The exhibition, an extension of his M.F.A. show at Michigan State in 2012, examines nine pieces of federal legislation that provide suffrage and voter protections to U.S. citizens. It will be on display on three key dates: September 16, Constitution Day, at the Palmer Museum of Art Plaza; September 27, National Voter Registration Day, at the Palmer Museum of Art Plaza; and October 11, the last day to register to vote in Pennsylvania before the presidential election, at the HUB-Robeson Center Pollock Street Entrance.
“We are trying get people interested and hoping to get education out to the student population. Statistically, this age group has many inactive voters, and we want to make sure that they vote,” said Lusch.
Lusch cites a lack of awareness and confusion about how and where students can register to vote as reasons for students not voting. He hopes to change that by providing tools and information to help students get involved.

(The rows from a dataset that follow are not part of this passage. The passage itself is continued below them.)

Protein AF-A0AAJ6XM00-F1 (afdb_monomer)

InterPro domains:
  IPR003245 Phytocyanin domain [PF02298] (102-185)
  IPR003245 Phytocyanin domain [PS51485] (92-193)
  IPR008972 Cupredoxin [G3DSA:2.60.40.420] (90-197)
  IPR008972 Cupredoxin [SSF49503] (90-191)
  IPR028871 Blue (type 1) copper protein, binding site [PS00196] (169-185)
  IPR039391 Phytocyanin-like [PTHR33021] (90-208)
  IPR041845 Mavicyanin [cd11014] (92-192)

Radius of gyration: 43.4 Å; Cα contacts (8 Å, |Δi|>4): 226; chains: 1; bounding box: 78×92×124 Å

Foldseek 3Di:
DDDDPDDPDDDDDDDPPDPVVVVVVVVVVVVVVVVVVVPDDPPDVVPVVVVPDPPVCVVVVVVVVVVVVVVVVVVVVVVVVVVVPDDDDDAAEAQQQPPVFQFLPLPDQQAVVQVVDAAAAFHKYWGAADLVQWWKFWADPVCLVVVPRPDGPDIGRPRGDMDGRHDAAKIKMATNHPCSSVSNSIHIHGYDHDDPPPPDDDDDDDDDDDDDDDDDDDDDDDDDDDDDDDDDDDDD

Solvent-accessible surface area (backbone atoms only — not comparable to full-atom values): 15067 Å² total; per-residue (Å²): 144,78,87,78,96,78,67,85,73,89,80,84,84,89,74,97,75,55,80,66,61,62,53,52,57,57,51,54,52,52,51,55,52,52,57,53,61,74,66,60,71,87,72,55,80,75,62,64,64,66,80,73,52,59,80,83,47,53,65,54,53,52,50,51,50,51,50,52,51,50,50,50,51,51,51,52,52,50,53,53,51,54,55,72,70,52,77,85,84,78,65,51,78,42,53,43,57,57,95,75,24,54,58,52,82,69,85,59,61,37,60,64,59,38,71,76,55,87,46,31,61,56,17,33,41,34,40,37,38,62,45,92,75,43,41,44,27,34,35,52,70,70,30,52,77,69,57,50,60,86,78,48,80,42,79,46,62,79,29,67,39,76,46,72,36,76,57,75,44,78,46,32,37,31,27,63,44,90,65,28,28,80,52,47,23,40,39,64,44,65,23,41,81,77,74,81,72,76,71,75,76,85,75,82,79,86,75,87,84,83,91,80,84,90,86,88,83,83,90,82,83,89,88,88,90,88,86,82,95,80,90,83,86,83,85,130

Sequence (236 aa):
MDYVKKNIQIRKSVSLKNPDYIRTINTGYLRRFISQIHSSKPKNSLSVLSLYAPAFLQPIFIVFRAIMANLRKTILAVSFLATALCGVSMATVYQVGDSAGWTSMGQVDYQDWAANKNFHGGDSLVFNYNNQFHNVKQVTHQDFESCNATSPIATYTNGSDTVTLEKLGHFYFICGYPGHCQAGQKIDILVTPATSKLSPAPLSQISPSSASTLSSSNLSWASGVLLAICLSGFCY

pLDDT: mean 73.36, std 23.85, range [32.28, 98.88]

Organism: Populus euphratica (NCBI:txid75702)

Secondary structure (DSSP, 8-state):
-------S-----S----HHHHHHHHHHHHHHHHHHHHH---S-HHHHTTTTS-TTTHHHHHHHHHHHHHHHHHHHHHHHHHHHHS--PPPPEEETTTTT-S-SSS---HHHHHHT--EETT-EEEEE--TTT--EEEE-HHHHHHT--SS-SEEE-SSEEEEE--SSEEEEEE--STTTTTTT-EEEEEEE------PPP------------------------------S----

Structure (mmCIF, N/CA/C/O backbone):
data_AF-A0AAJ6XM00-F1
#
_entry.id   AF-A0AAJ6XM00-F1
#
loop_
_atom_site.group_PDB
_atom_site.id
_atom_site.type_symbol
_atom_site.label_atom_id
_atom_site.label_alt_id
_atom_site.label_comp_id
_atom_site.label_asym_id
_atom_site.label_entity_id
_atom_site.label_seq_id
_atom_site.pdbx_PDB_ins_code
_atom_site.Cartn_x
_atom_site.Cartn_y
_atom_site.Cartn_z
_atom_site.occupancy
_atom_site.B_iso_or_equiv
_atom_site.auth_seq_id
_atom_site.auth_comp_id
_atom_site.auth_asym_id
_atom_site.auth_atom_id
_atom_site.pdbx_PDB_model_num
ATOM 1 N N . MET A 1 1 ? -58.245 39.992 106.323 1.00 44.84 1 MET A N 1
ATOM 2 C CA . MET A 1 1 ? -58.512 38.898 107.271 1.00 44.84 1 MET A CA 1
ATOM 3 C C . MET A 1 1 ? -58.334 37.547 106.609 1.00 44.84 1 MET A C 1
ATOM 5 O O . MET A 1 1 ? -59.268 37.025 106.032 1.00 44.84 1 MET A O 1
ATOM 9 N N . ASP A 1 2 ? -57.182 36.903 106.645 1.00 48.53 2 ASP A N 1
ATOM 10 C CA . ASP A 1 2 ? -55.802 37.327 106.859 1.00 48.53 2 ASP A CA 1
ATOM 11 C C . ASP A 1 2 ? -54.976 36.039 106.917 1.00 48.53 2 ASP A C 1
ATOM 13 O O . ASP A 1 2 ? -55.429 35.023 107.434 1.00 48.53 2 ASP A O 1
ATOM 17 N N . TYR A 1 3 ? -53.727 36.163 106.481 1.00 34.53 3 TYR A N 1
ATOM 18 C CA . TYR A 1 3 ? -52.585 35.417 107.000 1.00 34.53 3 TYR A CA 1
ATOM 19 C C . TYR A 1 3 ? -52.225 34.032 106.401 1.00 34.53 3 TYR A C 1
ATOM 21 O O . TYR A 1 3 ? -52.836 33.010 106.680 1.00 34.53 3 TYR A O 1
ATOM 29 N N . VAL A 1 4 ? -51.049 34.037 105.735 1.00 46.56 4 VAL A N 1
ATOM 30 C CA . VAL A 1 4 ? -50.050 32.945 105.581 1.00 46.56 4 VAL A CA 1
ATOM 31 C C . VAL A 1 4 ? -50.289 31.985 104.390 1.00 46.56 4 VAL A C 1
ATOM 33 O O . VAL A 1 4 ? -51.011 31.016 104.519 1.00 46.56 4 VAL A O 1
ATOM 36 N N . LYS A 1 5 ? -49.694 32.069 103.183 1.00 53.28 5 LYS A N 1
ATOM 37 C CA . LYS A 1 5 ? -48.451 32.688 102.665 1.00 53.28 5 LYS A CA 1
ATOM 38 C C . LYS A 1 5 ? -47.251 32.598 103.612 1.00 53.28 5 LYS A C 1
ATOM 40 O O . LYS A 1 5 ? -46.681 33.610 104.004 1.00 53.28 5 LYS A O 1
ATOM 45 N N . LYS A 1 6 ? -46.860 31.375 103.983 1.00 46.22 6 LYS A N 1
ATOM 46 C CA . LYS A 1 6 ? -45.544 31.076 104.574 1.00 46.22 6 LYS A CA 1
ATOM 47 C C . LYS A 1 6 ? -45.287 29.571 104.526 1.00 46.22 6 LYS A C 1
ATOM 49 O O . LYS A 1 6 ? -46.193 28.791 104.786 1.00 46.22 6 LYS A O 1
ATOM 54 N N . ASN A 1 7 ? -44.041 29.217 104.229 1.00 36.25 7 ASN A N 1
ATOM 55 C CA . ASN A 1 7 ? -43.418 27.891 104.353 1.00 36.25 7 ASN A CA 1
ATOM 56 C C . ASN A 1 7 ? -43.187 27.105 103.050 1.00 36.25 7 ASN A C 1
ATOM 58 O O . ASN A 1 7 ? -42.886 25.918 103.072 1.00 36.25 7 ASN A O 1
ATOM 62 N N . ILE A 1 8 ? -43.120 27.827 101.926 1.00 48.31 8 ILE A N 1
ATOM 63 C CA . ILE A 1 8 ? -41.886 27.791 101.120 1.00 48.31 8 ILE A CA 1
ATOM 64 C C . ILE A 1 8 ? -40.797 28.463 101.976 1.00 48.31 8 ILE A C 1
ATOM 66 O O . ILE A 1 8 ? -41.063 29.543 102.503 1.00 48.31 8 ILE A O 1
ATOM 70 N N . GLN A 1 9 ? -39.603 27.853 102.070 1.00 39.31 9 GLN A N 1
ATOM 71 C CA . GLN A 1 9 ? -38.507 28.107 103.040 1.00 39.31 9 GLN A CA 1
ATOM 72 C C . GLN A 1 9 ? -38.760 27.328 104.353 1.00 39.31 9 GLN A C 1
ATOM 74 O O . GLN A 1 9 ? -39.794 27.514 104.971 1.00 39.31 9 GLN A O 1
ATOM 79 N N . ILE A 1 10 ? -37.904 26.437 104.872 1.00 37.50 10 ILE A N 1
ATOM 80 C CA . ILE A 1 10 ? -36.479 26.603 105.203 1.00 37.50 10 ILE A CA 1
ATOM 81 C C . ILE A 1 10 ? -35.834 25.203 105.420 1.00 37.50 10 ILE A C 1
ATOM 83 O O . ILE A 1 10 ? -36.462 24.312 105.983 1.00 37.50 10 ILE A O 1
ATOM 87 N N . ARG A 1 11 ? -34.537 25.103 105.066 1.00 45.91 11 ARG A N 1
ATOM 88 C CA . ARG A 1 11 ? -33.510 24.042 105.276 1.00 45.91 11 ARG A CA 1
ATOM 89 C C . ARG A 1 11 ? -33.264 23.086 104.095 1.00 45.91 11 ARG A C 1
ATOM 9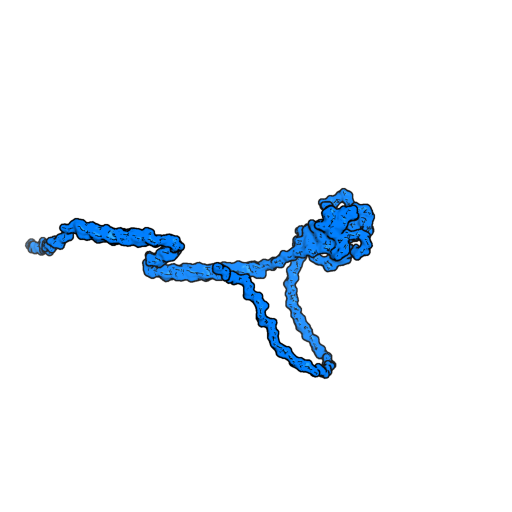1 O O . ARG A 1 11 ? -33.491 21.890 104.175 1.00 45.91 11 ARG A O 1
ATOM 98 N N . LYS A 1 12 ? -32.855 23.577 102.919 1.00 42.84 12 LYS A N 1
ATOM 99 C CA . LYS A 1 12 ? -31.436 23.722 102.496 1.00 42.84 12 LYS A CA 1
ATOM 100 C C . LYS A 1 12 ? -30.345 23.422 103.548 1.00 42.84 12 LYS A C 1
ATOM 102 O O . LYS A 1 12 ? -30.422 23.862 104.688 1.00 42.84 12 LYS A O 1
ATOM 107 N N . SER A 1 13 ? -29.253 22.836 103.044 1.00 44.47 13 SER A N 1
ATOM 108 C CA . SER A 1 13 ? -27.861 22.859 103.538 1.00 44.47 13 SER A CA 1
ATOM 109 C C . SER A 1 13 ? -27.383 21.799 104.546 1.00 44.47 13 SER A C 1
ATOM 111 O O . SER A 1 13 ? -27.153 22.090 105.710 1.00 44.47 13 SER A O 1
ATOM 113 N N . VAL A 1 14 ? -27.051 20.612 104.025 1.00 47.00 14 VAL A N 1
ATOM 114 C CA . VAL A 1 14 ? -25.787 19.918 104.350 1.00 47.00 14 VAL A CA 1
ATOM 115 C C . VAL A 1 14 ? -25.099 19.638 103.005 1.00 47.00 14 VAL A C 1
ATOM 117 O O . VAL A 1 14 ? -25.478 18.744 102.266 1.00 47.00 14 VAL A O 1
ATOM 120 N N . SER A 1 15 ? -24.415 20.646 102.468 1.00 41.31 15 SER A N 1
ATOM 121 C CA . SER A 1 15 ? -22.947 20.744 102.453 1.00 41.31 15 SER A CA 1
ATOM 122 C C . SER A 1 15 ? -22.282 20.019 101.268 1.00 41.31 15 SER A C 1
ATOM 124 O O . SER A 1 15 ? -21.417 19.167 101.424 1.00 41.31 15 SER A O 1
ATOM 126 N N . LEU A 1 16 ? -22.630 20.452 100.049 1.00 47.09 16 LEU A N 1
ATOM 127 C CA . LEU A 1 16 ? -21.717 20.454 98.898 1.00 47.09 16 LEU A CA 1
ATOM 128 C C . LEU A 1 16 ? -20.691 21.587 99.103 1.00 47.09 16 LEU A C 1
ATOM 130 O O . LEU A 1 16 ? -20.734 22.616 98.434 1.00 47.09 16 LEU A O 1
ATOM 134 N N . LYS A 1 17 ? -19.826 21.457 100.110 1.00 45.97 17 LYS A N 1
ATOM 135 C CA . LYS A 1 17 ? -18.728 22.398 100.387 1.00 45.97 17 LYS A CA 1
ATOM 136 C C . LYS A 1 17 ? -17.449 21.633 100.712 1.00 45.97 17 LYS A C 1
ATOM 138 O O . LYS A 1 17 ? -16.824 21.853 101.740 1.00 45.97 17 LYS A O 1
ATOM 143 N N . ASN A 1 18 ? -17.053 20.740 99.810 1.00 37.59 18 ASN A N 1
ATOM 144 C CA . ASN A 1 18 ? -15.669 20.295 99.764 1.00 37.59 18 ASN A CA 1
ATOM 145 C C . ASN A 1 18 ? -15.106 20.527 98.346 1.00 37.59 18 ASN A C 1
ATOM 147 O O . ASN A 1 18 ? -15.470 19.786 97.427 1.00 37.59 18 ASN A O 1
ATOM 151 N N . PRO A 1 19 ? -14.282 21.573 98.128 1.00 51.53 19 PRO A N 1
ATOM 152 C CA . PRO A 1 19 ? -13.712 21.879 96.813 1.00 51.53 19 PRO A CA 1
ATOM 153 C C . PRO A 1 19 ? -12.776 20.777 96.280 1.00 51.53 19 PRO A C 1
ATOM 155 O O . PRO A 1 19 ? -12.539 20.725 95.071 1.00 51.53 19 PRO A O 1
ATOM 158 N N . ASP A 1 20 ? -12.325 19.847 97.128 1.00 51.41 20 ASP A N 1
ATOM 159 C CA . ASP A 1 20 ? -11.473 18.723 96.719 1.00 51.41 20 ASP A CA 1
ATOM 160 C C . ASP A 1 20 ? -12.256 17.555 96.093 1.00 51.41 20 ASP A C 1
ATOM 162 O O . ASP A 1 20 ? -11.718 16.800 95.275 1.00 51.41 20 ASP A O 1
ATOM 166 N N . TYR A 1 21 ? -13.560 17.438 96.373 1.00 43.81 21 TYR A N 1
ATOM 167 C CA . TYR A 1 21 ? -14.388 16.358 95.823 1.00 43.81 21 TYR A CA 1
ATOM 168 C C . TYR A 1 21 ? -14.750 16.592 94.344 1.00 43.81 21 TYR A C 1
ATOM 170 O O . TYR A 1 21 ? -14.670 15.680 93.523 1.00 43.81 21 TYR A O 1
ATOM 178 N N . ILE A 1 22 ? -15.049 17.838 93.957 1.00 48.94 22 ILE A N 1
ATOM 179 C CA . ILE A 1 22 ? -15.366 18.194 92.559 1.00 48.94 22 ILE A CA 1
ATOM 180 C C . ILE A 1 22 ? -14.096 18.250 91.686 1.00 48.94 22 ILE A C 1
ATOM 182 O O . ILE A 1 22 ? -14.141 17.924 90.496 1.00 48.94 22 ILE A O 1
ATOM 186 N N . ARG A 1 23 ? -12.935 18.583 92.269 1.00 49.94 23 ARG A N 1
ATOM 187 C CA . ARG A 1 23 ? -11.647 18.601 91.552 1.00 49.94 23 ARG A CA 1
ATOM 188 C C . ARG A 1 23 ? -11.161 17.192 91.181 1.00 49.94 23 ARG A C 1
ATOM 190 O O . ARG A 1 23 ? -10.589 17.011 90.105 1.00 49.94 23 ARG A O 1
ATOM 197 N N . THR A 1 24 ? -11.440 16.192 92.015 1.00 50.72 24 THR A N 1
ATOM 198 C CA . THR A 1 24 ? -10.990 14.803 91.803 1.00 50.72 24 THR A CA 1
ATOM 199 C C . THR A 1 24 ? -11.795 14.079 90.714 1.00 50.72 24 THR A C 1
ATOM 201 O O . THR A 1 24 ? -11.227 13.337 89.911 1.00 50.72 24 THR A O 1
ATOM 204 N N . ILE A 1 25 ? -13.101 14.353 90.599 1.00 52.31 25 ILE A N 1
ATOM 205 C CA . ILE A 1 25 ? -13.968 13.731 89.580 1.00 52.31 25 ILE A CA 1
ATOM 206 C C . ILE A 1 25 ? -13.664 14.289 88.180 1.00 52.31 25 ILE A C 1
ATOM 208 O O . ILE A 1 25 ? -13.526 13.522 87.226 1.00 52.31 25 ILE A O 1
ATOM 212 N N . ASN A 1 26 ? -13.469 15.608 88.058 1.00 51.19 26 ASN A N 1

“By showing these nine pieces of legislation about voting, I’m trying to beg the question of ‘Why are we taking it for granted when there are ongoing and continuous struggles for people to vote?’ Don’t take this lightly because it can be taken away.”
According to Lusch, each individual vote, even in a big presidential election, does matter. “If everybody says that their vote doesn’t count, and nobody votes, we would have a fundamental problem because then we wouldn’t have a democracy. There is that symbolic view of ‘Yes, it counts. I voted for this person, and it went into this pool.’ It is also about how you feel connected to the voting process – the act of voting. In some sense, it is so big and vast that it may seem like you don’t have a voice, but you do have a voice.”
Visitors to the exhibition will learn how federal implementation and state-level interpretation of these laws have created a sequence of restrictions and expansions to the privilege of voting, including the amendments giving black men, women, and 18-year-olds the right to vote.
He recalls being excited about his first opportunity to vote, in the 1996 presidential election. “What motivated me was the novelty of it. I was allowed to do this now, and it was a privilege to acquire. It wasn’t lost on me. I grew up in Lansing, Michigan, and there is something in the air in a state capital that allows a form of public interaction with government. You go to the capital lawn for civic engagement the same way you can on a university campus. Think of Old Main,” he said.
Lusch wants to involve student groups on campus and possibly take his exhibition to other venues before the November elections to help drive turnout and share knowledge. Crediting Penn State students with an active voice on campus and their ability to mobilize quickly through social media to effect change, he hopes that his exhibition will help engage them in a dialogue with democracy.
In conjunction with the exhibition and registration drive, Lusch will give a lecture on the role of graphic design in elections and politics in the Palmer Lipcon Auditorium at the Palmer Museum of Art on November 2 at 1:00 p.m. The lecture is free and open to the public. Both the lecture and exhibition are sponsored by the Borland Project Space.